Write out the lines of the records from the one containing "ATOM 93 C C ." to the very last, keeping each exactly as it is.

───── DATA

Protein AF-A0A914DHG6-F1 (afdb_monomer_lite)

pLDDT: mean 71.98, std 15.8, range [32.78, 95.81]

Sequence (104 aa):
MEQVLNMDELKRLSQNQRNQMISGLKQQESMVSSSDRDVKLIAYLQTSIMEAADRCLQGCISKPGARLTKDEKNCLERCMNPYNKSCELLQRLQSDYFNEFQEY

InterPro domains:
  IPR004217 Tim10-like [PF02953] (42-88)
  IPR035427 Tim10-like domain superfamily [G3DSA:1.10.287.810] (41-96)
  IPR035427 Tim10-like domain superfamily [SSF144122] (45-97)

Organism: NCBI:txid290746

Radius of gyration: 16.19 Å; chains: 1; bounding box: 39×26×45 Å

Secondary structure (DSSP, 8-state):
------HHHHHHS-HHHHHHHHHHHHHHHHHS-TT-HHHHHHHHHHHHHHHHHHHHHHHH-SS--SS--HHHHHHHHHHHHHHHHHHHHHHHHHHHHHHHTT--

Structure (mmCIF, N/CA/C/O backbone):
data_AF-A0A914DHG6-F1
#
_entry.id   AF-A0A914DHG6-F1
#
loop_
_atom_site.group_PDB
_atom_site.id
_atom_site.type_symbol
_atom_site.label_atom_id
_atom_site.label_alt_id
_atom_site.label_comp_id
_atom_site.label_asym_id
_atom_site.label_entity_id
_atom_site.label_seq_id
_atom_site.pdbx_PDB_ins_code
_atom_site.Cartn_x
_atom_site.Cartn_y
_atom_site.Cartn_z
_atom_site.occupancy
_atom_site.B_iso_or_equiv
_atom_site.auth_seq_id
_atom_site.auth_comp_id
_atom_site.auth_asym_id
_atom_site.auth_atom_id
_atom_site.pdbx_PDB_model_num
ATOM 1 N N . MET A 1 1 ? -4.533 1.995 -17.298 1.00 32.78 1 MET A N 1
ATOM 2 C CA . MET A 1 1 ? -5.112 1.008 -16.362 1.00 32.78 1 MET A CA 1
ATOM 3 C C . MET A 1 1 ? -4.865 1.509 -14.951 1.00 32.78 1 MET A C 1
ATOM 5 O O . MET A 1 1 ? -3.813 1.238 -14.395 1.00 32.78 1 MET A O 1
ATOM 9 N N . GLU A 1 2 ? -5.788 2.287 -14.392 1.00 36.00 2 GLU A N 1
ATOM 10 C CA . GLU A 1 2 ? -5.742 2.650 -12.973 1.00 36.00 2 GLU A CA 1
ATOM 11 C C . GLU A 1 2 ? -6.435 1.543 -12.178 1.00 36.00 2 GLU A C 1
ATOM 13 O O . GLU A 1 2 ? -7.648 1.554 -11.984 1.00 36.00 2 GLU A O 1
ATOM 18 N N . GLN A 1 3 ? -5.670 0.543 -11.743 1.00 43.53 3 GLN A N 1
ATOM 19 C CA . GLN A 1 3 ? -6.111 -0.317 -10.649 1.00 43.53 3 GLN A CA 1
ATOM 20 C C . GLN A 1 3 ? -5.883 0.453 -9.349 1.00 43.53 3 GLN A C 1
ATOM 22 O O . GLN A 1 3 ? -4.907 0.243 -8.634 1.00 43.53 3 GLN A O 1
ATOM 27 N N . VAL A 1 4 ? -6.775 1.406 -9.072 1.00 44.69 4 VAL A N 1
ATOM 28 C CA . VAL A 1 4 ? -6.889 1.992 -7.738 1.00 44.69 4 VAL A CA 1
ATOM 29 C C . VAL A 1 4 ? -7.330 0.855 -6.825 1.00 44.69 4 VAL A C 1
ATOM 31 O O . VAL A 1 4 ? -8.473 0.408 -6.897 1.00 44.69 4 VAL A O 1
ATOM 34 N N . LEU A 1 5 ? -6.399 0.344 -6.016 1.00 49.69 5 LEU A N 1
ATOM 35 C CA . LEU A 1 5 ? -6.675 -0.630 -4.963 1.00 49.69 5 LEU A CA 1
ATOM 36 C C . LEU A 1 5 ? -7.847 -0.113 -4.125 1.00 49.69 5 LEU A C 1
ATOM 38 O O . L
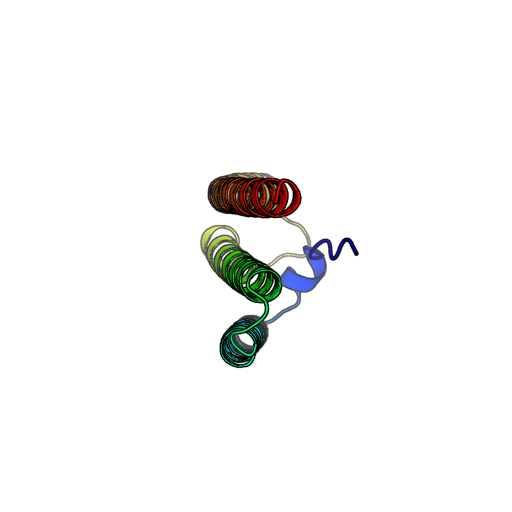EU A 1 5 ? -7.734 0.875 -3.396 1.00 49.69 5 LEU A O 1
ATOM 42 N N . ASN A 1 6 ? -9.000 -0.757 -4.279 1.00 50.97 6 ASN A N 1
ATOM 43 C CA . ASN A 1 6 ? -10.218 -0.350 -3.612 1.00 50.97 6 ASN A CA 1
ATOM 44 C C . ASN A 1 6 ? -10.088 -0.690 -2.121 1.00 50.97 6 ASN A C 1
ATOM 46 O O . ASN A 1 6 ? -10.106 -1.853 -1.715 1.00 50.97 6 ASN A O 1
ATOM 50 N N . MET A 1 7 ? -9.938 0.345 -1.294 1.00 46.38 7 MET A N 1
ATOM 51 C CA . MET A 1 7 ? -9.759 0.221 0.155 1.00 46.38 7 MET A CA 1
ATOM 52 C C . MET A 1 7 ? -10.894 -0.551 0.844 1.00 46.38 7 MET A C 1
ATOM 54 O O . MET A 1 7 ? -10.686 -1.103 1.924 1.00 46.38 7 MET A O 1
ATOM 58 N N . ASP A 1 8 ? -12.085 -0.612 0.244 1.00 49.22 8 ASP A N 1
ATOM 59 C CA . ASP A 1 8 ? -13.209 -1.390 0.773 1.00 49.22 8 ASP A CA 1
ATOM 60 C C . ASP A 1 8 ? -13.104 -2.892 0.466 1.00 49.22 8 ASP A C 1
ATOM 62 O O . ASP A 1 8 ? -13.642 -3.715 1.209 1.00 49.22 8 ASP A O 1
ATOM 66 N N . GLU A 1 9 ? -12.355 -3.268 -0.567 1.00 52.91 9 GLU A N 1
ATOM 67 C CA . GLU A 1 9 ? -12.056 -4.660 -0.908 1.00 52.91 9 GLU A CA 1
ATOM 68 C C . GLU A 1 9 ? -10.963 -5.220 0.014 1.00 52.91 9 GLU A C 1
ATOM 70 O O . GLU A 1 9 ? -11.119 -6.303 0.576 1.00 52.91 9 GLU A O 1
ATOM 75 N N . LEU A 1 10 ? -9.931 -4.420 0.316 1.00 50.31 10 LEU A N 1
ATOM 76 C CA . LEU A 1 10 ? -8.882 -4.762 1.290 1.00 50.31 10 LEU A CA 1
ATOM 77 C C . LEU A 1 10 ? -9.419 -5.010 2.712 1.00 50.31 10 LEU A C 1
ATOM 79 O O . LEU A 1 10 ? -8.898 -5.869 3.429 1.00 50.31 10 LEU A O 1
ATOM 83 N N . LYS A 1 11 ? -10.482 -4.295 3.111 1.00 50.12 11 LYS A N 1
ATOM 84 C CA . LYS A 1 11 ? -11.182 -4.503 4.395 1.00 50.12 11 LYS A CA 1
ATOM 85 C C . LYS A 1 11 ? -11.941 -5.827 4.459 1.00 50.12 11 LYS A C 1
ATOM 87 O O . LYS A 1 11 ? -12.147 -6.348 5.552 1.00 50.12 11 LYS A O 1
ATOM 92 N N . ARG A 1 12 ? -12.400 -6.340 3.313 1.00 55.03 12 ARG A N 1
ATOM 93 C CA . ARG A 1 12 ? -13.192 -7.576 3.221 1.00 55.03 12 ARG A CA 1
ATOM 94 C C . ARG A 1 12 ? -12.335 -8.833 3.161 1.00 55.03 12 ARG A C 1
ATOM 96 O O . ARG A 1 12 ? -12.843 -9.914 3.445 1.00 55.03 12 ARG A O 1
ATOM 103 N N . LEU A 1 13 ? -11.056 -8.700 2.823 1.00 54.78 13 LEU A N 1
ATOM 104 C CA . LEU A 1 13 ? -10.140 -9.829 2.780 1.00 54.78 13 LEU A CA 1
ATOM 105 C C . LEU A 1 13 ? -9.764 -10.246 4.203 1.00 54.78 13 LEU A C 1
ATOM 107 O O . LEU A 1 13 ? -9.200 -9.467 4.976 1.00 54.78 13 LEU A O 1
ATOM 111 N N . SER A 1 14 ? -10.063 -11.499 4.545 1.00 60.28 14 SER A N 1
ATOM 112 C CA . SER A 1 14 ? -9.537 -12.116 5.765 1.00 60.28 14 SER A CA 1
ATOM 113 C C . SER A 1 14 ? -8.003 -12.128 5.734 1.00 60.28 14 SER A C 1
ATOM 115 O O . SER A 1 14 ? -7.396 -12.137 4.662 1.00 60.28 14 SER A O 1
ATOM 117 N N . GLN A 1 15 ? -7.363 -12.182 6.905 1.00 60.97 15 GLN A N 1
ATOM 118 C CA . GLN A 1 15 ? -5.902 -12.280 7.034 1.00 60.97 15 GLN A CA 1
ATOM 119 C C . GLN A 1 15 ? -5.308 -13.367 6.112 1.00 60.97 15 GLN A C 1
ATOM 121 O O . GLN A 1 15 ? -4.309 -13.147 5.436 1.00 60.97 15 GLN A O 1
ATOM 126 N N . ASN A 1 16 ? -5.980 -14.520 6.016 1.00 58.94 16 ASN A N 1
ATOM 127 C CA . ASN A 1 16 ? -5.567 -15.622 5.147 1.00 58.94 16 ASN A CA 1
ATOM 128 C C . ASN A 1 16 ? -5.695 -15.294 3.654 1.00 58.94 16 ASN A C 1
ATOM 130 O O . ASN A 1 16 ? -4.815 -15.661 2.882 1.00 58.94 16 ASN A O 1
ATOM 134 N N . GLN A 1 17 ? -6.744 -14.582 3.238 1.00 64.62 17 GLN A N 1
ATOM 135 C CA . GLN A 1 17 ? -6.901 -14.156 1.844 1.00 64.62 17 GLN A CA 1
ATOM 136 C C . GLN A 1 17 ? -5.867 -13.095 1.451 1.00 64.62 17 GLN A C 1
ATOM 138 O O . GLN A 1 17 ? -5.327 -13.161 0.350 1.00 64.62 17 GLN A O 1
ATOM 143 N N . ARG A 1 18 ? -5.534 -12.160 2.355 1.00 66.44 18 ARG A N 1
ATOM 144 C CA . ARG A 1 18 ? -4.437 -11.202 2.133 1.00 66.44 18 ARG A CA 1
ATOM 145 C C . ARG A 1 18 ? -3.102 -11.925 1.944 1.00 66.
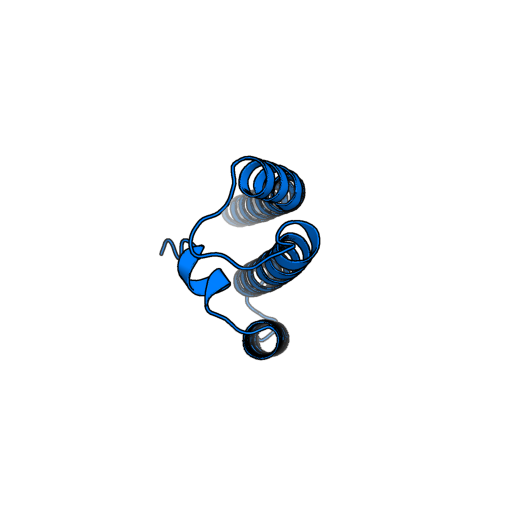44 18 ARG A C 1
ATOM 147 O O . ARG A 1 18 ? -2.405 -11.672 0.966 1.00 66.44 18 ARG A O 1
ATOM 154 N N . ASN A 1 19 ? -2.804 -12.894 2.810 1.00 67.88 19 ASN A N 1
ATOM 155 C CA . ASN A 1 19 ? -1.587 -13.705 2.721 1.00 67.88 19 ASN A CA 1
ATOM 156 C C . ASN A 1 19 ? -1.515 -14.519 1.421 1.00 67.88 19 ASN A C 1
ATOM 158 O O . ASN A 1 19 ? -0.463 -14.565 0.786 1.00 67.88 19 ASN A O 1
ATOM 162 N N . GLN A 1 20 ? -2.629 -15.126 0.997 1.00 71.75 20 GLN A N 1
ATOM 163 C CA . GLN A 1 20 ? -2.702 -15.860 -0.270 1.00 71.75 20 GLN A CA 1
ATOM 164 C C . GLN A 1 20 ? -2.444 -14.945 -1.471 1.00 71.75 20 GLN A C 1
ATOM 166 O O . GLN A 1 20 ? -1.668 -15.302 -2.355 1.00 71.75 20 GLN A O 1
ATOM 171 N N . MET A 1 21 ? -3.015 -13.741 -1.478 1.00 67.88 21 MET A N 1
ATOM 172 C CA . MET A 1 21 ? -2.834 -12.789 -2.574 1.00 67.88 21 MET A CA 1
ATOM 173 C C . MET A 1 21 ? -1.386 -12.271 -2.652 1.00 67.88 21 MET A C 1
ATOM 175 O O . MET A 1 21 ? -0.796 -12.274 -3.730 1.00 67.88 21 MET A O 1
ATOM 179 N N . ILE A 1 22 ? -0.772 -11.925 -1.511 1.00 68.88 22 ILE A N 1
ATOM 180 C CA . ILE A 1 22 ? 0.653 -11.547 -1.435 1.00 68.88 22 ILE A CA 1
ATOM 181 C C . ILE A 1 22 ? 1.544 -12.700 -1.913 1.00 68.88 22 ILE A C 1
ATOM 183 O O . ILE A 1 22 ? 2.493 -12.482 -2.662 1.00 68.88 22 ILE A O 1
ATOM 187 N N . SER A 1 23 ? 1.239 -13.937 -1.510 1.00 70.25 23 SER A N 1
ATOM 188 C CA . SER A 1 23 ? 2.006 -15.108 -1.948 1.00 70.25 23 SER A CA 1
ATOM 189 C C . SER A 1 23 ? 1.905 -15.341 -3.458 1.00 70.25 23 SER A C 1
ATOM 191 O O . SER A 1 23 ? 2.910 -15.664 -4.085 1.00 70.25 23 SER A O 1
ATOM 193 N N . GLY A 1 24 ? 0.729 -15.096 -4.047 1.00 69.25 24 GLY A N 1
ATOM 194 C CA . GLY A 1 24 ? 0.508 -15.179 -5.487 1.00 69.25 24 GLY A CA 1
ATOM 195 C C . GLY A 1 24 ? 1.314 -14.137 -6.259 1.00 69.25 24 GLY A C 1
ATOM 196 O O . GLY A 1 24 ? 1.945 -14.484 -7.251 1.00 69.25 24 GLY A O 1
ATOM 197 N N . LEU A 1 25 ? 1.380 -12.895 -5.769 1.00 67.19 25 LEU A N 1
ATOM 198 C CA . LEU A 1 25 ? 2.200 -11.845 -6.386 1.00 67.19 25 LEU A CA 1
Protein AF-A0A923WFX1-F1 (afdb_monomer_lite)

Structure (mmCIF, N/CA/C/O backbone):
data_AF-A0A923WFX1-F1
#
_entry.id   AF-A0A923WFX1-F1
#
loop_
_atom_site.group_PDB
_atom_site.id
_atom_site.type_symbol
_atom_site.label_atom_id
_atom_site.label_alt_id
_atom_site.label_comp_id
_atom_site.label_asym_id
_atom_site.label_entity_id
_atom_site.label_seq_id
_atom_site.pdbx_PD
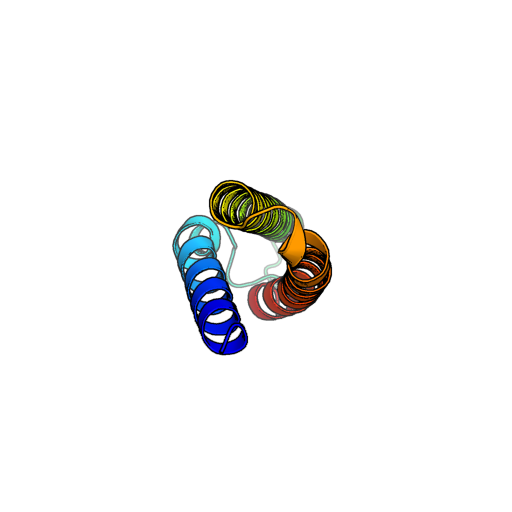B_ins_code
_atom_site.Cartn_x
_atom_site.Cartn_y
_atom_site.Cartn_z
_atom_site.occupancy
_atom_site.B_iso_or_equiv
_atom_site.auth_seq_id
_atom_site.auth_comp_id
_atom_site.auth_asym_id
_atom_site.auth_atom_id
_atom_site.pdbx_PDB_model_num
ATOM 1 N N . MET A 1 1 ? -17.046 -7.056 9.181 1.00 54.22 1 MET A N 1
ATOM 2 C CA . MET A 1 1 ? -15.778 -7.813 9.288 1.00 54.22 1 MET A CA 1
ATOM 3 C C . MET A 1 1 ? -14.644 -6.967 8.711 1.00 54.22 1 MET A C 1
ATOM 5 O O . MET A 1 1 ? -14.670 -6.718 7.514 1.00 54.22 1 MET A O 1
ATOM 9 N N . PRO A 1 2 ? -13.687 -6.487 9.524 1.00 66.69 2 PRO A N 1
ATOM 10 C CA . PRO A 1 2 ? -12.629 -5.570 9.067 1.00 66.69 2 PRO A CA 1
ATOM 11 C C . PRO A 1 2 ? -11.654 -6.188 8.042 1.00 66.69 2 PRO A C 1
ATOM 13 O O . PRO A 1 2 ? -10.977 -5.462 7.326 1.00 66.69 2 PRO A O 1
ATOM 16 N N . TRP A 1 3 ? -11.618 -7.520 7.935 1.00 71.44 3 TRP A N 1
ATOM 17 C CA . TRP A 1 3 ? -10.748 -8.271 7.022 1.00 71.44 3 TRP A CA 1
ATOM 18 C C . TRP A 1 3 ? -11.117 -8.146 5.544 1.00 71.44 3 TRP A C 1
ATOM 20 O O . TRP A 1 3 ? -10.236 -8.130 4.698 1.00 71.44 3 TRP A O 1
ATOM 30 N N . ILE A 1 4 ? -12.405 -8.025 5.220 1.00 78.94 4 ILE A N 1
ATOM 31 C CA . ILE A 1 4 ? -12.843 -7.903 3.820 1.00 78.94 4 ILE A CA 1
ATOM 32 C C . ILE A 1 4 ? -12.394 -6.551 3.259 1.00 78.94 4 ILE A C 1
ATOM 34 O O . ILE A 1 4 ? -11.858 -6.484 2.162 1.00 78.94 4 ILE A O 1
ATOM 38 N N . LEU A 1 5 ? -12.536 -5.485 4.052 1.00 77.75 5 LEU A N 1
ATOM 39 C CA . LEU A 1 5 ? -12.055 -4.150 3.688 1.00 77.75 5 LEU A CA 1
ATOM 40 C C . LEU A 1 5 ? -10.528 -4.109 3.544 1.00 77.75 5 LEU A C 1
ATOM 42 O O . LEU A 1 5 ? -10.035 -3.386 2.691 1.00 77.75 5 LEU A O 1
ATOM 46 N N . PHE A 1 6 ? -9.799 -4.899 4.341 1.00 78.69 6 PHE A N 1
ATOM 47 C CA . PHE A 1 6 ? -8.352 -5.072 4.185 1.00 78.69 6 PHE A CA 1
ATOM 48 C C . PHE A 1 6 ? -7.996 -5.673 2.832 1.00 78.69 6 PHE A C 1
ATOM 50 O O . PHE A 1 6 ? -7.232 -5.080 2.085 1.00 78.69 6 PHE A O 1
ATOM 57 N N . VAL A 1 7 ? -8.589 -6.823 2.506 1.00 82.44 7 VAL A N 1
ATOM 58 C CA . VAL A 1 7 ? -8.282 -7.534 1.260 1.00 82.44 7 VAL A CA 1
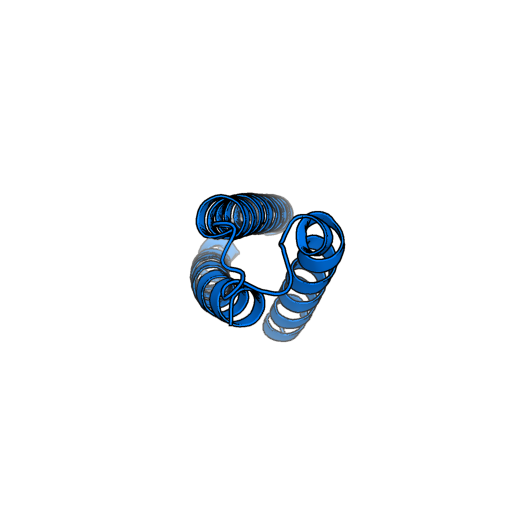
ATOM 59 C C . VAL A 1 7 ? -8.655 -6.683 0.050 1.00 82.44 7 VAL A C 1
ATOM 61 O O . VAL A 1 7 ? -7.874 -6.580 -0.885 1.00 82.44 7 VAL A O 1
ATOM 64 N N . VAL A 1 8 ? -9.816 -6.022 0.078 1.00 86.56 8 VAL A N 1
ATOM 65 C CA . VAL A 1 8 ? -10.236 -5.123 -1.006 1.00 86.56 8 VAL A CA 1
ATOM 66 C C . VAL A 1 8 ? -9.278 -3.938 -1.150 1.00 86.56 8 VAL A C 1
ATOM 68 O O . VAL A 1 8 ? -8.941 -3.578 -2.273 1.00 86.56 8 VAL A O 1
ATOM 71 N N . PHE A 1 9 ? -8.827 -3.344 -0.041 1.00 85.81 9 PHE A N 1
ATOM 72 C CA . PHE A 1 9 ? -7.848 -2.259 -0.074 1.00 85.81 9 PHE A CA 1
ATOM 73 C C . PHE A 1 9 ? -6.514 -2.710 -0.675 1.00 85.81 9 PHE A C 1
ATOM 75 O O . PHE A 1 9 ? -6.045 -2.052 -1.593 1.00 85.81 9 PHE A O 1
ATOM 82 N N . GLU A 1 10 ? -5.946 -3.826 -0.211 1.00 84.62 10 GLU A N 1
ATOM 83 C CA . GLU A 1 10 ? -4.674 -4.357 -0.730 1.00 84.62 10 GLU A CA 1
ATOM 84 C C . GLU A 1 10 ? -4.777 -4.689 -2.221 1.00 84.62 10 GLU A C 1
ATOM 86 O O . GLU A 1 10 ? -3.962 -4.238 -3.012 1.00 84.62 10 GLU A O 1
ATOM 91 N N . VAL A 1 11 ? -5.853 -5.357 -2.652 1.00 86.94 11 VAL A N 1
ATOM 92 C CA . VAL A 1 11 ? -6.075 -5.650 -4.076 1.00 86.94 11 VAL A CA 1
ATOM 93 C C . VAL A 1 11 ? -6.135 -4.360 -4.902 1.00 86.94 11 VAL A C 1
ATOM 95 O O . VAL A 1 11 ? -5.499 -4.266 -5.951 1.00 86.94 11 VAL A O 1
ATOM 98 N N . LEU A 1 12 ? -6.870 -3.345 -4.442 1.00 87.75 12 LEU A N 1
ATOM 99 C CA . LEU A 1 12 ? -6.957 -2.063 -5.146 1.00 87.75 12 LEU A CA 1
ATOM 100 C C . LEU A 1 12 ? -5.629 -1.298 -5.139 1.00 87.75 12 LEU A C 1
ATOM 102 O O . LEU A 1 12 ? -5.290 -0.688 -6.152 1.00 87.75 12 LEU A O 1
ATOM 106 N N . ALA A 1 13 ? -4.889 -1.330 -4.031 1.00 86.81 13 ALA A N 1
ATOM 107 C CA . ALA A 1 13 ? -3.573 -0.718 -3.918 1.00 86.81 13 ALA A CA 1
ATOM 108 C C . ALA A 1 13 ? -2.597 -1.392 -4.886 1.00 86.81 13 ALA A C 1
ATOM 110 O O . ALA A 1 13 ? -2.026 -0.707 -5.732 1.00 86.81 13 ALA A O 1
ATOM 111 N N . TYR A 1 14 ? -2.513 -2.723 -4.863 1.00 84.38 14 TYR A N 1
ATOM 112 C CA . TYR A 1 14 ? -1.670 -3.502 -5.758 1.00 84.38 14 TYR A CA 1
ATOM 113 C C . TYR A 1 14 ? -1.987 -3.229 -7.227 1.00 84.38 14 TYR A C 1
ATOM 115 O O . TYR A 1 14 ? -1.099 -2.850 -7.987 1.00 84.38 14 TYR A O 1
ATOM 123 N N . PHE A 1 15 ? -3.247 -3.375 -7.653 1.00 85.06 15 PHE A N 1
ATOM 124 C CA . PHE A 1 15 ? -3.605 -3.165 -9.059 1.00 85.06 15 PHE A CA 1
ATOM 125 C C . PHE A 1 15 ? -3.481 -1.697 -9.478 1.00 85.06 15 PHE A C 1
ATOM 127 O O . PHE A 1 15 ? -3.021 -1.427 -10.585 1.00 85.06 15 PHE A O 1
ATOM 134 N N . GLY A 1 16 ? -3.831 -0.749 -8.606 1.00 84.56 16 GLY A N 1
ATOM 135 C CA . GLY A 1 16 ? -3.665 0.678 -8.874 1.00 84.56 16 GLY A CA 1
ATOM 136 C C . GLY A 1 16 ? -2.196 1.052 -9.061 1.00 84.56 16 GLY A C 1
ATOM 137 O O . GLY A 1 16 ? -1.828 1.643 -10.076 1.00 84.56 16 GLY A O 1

──────────

# RESPONSE TO THIS EXERCISE
ATOM 93 C C . VAL A 1 11 ? -6.135 -4.360 -4.902 1.00 86.94 11 VAL A C 1
ATOM 95 O O . VAL A 1 11 ? -5.499 -4.266 -5.951 1.00 86.94 11 VAL A O 1
ATOM 98 N N . LEU A 1 12 ? -6.870 -3.345 -4.442 1.00 87.75 12 LEU A N 1
ATOM 99 C CA . LEU A 1 12 ? -6.957 -2.063 -5.146 1.00 87.75 12 LEU A CA 1
ATOM 100 C C . LEU A 1 12 ? -5.629 -1.298 -5.139 1.00 87.75 12 LEU A C 1
ATOM 102 O O . LEU A 1 12 ? -5.290 -0.688 -6.152 1.00 87.75 12 LEU A O 1
ATOM 106 N N . ALA A 1 13 ? -4.889 -1.330 -4.031 1.00 86.81 13 ALA A N 1
ATOM 107 C CA . ALA A 1 13 ? -3.573 -0.718 -3.918 1.00 86.81 13 ALA A CA 1
ATOM 108 C C . ALA A 1 13 ? -2.597 -1.392 -4.886 1.00 86.81 13 ALA A C 1
ATOM 110 O O . ALA A 1 13 ? -2.026 -0.707 -5.732 1.00 86.81 13 ALA A O 1
ATOM 111 N N . TYR A 1 14 ? -2.513 -2.723 -4.863 1.00 84.38 14 TYR A N 1
ATOM 112 C CA . TYR A 1 14 ? -1.670 -3.502 -5.758 1.00 84.38 14 TYR A CA 1
ATOM 113 C C . TYR A 1 14 ? -1.987 -3.229 -7.227 1.00 84.38 14 TYR A C 1
ATOM 115 O O . TYR A 1 14 ? -1.099 -2.850 -7.987 1.00 84.38 14 TYR A O 1
ATOM 123 N N . PHE A 1 15 ? -3.247 -3.375 -7.653 1.00 85.06 15 PHE A N 1
ATOM 124 C CA . PHE A 1 15 ? -3.605 -3.165 -9.059 1.00 85.06 15 PHE A CA 1
ATOM 125 C C . PHE A 1 15 ? -3.481 -1.697 -9.478 1.00 85.06 15 PHE A C 1
ATOM 127 O O . PHE A 1 15 ? -3.021 -1.427 -10.585 1.00 85.06 15 PHE A O 1
ATOM 134 N N . GLY A 1 16 ? -3.831 -0.749 -8.606 1.00 84.56 16 GLY A N 1
ATOM 135 C CA . GLY A 1 16 ? -3.665 0.678 -8.874 1.00 84.56 16 GLY A CA 1
ATOM 136 C C . GLY A 1 16 ? -2.196 1.052 -9.061 1.00 84.56 16 GLY A C 1
ATOM 137 O O . GLY A 1 16 ? -1.828 1.643 -10.076 1.00 84.56 16 GLY A O 1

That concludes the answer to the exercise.